Conservative apologists for police violence have argued that jurors were too afraid to acquit Derek Chauvin in the murder of George Floyd, but one legal analyst flatly rejected those claims.
MSNBC contributor Joyce Vance, a former U.S. Attorney for the Northern District of Alabama, tossed aside claims that jurors convicted the former Minneapolis police officer on all three counts because they feared the possibility of mass violence if they acquitted Chauvin.
"Some people, as you said, the pundits, suggesting that this jury was influenced by the fear the country would break out in riots if they didn't return a verdict of guilt," Vance said. "I reject that notion. This jury took an oath, told the judge they could follow it repeatedly and they were sequestered during their deliberations."
If anything, the longtime prosecutor said, juries are overly deferential to police officer defendants.

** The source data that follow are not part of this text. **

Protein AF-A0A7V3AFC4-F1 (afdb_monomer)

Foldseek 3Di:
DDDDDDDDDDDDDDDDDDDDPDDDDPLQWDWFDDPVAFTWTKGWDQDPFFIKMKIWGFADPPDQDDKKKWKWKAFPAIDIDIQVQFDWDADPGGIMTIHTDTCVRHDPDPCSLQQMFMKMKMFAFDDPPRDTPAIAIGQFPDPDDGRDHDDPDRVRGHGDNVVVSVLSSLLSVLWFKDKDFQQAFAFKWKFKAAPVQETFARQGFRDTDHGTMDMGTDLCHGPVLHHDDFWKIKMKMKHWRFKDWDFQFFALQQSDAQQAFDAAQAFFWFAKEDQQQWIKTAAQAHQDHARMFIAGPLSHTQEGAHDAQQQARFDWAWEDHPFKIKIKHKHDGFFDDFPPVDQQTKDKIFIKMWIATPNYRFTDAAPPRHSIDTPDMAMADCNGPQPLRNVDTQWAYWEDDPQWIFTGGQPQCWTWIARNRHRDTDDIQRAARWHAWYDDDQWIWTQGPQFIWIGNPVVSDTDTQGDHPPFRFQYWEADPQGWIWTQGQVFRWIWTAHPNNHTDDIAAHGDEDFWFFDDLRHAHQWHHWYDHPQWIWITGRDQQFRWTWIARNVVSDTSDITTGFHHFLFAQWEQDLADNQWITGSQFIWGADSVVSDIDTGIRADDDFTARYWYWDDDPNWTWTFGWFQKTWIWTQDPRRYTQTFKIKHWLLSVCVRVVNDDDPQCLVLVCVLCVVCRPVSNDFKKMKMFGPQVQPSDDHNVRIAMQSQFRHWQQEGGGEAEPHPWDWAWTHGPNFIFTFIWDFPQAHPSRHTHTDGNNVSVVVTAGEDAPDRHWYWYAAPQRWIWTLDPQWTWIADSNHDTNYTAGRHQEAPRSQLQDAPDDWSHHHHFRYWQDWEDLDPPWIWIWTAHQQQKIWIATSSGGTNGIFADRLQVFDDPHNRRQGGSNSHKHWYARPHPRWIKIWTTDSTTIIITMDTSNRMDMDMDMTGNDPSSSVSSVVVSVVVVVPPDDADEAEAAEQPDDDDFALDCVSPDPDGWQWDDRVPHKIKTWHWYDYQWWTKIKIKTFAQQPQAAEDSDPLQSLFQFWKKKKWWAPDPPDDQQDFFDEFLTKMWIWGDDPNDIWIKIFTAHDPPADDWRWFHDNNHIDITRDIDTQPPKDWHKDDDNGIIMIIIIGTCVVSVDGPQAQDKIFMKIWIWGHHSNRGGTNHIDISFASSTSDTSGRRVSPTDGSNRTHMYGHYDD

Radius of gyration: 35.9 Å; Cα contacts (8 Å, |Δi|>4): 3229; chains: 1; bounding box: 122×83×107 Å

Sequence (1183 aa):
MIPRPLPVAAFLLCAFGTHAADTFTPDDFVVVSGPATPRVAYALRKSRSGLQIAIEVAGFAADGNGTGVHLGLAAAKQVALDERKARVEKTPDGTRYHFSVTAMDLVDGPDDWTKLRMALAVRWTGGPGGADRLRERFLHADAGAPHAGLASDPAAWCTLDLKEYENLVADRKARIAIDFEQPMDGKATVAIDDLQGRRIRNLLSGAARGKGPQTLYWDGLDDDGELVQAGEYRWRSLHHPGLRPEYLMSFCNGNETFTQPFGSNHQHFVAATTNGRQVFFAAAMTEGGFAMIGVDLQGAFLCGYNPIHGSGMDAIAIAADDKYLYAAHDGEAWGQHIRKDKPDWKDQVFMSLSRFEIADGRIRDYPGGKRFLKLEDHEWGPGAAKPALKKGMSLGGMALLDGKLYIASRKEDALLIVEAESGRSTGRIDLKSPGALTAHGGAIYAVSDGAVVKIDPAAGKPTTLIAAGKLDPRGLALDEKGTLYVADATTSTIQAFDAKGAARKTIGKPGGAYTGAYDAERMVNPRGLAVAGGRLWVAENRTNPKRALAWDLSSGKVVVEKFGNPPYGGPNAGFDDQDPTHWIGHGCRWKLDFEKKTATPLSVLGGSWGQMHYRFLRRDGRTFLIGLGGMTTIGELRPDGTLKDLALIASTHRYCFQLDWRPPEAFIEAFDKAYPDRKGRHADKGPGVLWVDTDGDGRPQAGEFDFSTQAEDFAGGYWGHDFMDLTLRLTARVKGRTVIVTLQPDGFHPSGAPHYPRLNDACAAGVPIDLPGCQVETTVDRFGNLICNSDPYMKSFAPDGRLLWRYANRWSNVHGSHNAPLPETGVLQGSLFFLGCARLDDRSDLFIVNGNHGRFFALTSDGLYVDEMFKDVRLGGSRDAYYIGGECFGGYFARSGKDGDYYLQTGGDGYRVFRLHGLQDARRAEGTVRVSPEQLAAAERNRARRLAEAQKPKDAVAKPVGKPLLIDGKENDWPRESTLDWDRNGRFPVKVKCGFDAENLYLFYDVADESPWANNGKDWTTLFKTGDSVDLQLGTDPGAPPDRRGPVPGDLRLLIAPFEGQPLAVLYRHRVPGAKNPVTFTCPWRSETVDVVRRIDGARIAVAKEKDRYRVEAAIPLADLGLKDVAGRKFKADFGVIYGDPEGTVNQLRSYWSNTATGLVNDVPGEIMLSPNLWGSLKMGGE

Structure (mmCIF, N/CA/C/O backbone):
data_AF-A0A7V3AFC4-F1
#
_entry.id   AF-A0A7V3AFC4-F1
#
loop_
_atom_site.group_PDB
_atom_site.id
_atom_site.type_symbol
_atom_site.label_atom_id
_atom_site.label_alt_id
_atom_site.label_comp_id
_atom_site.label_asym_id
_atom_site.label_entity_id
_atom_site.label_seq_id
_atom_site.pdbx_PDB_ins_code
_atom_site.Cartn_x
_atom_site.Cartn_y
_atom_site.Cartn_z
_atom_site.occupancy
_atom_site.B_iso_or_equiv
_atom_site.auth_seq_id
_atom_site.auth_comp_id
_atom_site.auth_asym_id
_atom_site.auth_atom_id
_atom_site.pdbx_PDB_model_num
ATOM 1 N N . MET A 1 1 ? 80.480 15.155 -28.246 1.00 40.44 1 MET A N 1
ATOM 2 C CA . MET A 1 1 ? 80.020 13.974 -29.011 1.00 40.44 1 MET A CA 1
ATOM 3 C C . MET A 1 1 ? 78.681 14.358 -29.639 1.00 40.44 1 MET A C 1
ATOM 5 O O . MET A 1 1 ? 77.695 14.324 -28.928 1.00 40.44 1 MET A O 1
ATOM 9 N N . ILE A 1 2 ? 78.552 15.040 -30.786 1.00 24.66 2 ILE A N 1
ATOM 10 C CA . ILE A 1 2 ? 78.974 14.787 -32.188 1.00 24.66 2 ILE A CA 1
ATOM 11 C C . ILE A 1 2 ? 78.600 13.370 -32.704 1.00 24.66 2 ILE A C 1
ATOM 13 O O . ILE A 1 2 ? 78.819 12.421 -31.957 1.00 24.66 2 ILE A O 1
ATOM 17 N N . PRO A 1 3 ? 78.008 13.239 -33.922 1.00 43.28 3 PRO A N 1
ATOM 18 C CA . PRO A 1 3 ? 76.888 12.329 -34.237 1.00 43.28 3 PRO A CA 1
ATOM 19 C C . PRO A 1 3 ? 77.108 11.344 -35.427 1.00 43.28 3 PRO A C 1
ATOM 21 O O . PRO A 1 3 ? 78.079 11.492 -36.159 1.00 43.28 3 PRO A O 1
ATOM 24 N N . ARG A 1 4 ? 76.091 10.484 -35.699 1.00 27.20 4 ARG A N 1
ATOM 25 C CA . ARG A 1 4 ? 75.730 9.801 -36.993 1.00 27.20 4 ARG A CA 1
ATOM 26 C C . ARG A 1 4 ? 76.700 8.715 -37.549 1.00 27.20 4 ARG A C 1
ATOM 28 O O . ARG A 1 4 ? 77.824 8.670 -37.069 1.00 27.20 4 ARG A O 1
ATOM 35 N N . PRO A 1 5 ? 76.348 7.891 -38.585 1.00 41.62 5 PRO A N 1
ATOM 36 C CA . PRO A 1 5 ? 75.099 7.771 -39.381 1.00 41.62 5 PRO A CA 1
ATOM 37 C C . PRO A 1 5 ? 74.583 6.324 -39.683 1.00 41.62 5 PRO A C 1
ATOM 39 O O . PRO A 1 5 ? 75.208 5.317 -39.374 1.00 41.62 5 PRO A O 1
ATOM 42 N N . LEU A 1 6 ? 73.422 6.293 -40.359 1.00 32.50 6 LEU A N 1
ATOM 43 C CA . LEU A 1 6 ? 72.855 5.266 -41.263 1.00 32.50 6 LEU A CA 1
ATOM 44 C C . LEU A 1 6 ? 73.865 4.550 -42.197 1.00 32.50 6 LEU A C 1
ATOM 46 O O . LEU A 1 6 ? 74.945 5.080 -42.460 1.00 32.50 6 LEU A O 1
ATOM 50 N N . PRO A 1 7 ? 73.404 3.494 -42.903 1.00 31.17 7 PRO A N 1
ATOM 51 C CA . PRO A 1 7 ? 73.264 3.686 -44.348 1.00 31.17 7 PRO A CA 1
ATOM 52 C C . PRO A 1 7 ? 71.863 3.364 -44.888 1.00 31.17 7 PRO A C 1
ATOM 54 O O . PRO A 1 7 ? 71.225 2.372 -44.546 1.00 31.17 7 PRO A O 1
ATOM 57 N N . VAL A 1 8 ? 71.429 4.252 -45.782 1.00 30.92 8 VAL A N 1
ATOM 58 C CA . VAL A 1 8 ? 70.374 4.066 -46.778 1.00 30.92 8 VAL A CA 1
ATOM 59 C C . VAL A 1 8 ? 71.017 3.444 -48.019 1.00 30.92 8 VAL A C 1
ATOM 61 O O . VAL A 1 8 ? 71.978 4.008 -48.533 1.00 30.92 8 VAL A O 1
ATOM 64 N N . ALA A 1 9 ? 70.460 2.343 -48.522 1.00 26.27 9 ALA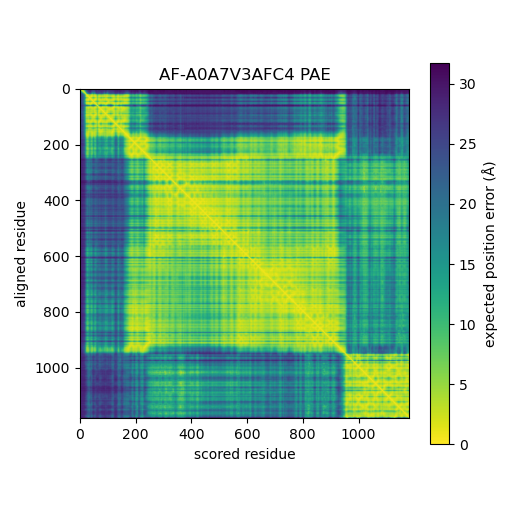 A N 1
ATOM 65 C CA . ALA A 1 9 ? 70.434 1.959 -49.941 1.00 26.27 9 ALA A CA 1
ATOM 66 C C . ALA A 1 9 ? 69.409 0.813 -50.064 1.00 26.27 9 ALA A C 1
ATOM 68 O O . ALA A 1 9 ? 69.606 -0.244 -49.481 1.00 26.27 9 ALA A O 1
ATOM 69 N N . ALA A 1 10 ? 68.183 1.038 -50.533 1.00 25.77 10 ALA A N 1
ATOM 70 C CA . ALA A 1 10 ? 67.746 1.334 -51.902 1.00 25.77 10 ALA A CA 1
ATOM 71 C C . ALA A 1 10 ? 67.068 0.090 -52.509 1.00 25.77 10 ALA A C 1
ATOM 73 O O . ALA A 1 10 ? 67.711 -0.915 -52.777 1.00 25.77 10 ALA A O 1
ATOM 74 N N . PHE A 1 11 ? 65.747 0.210 -52.680 1.00 29.69 11 PHE A N 1
ATOM 75 C CA . PHE A 1 11 ? 64.952 -0.270 -53.813 1.00 29.69 11 PHE A CA 1
ATOM 76 C C . PHE A 1 11 ? 65.378 -1.573 -54.506 1.00 29.69 11 PHE A C 1
ATOM 78 O O . PHE A 1 11 ? 66.270 -1.547 -55.343 1.00 29.69 11 PHE A O 1
ATOM 85 N N . LEU A 1 12 ? 64.614 -2.650 -54.278 1.00 28.67 12 LEU A N 1
ATOM 86 C CA . LEU A 1 12 ? 63.944 -3.457 -55.318 1.00 28.67 12 LEU A CA 1
ATOM 87 C C . LEU A 1 12 ? 63.372 -4.736 -54.694 1.00 28.67 12 LEU A C 1
ATOM 89 O O . LEU A 1 12 ? 64.114 -5.675 -54.445 1.00 28.67 12 LEU A O 1
ATOM 93 N N . LEU A 1 13 ? 62.056 -4.762 -54.462 1.00 27.64 13 LEU A N 1
ATOM 94 C CA . LEU A 1 13 ? 61.17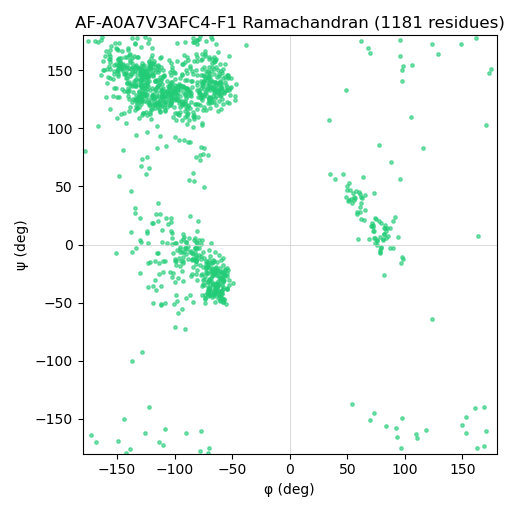7 -5.928 -54.657 1.00 27.64 13 LEU A CA 1
ATOM 95 C C . LEU A 1 13 ? 59.741 -5.506 -54.321 1.00 27.64 13 LEU A C 1
ATOM 97 O O . LEU A 1 13 ? 59.215 -5.724 -53.234 1.00 27.64 13 LEU A O 1
ATOM 101 N N . CYS A 1 14 ? 59.114 -4.840 -55.292 1.00 30.33 14 CYS A N 1
ATOM 102 C CA . CYS A 1 14 ? 57.667 -4.924 -55.429 1.00 30.33 14 CYS A CA 1
ATOM 103 C C . CYS A 1 14 ? 57.290 -6.363 -55.806 1.00 30.33 14 CYS A C 1
ATOM 105 O O . CYS A 1 14 ? 58.036 -7.026 -56.523 1.00 30.33 14 CYS A O 1
ATOM 107 N N . ALA A 1 15 ? 56.083 -6.749 -55.387 1.00 37.12 15 ALA A N 1
ATOM 108 C CA . ALA A 1 15 ? 55.344 -7.966 -55.729 1.00 37.12 15 ALA A CA 1
ATOM 109 C C . ALA A 1 15 ? 55.596 -9.210 -54.857 1.00 37.12 15 ALA A C 1
ATOM 111 O O . ALA A 1 15 ? 56.088 -10.216 -55.339 1.00 37.12 15 ALA A O 1
ATOM 112 N N . PHE A 1 16 ? 55.099 -9.169 -53.616 1.00 30.58 16 PHE A N 1
ATOM 113 C CA . PHE A 1 16 ? 54.252 -10.243 -53.070 1.00 30.58 16 PHE A CA 1
ATOM 114 C C . PHE A 1 16 ? 53.194 -9.622 -52.150 1.00 30.58 16 PHE A C 1
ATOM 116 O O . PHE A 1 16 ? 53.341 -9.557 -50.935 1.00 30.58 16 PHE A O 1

"What I'm forced to think about is all of the juries in police cases who I spoke with after they hung or after they rendered acquittals were jurors, as you said, gave police the benefit of the doubt," Vance said. "They said, we didn't want to ruin the life of a police officer. I think what the Black Lives Matter protests last summer did, I think what the influx of information into the national conscience about the widespread police misconduct that we see did was it let this jury decide this case based solely on the evidence and the law without some sort of a bias that said that police were above the law."
"Now we live in a community where we can possibly have justice for everyone going forward if future juries will act this way, as well," she added.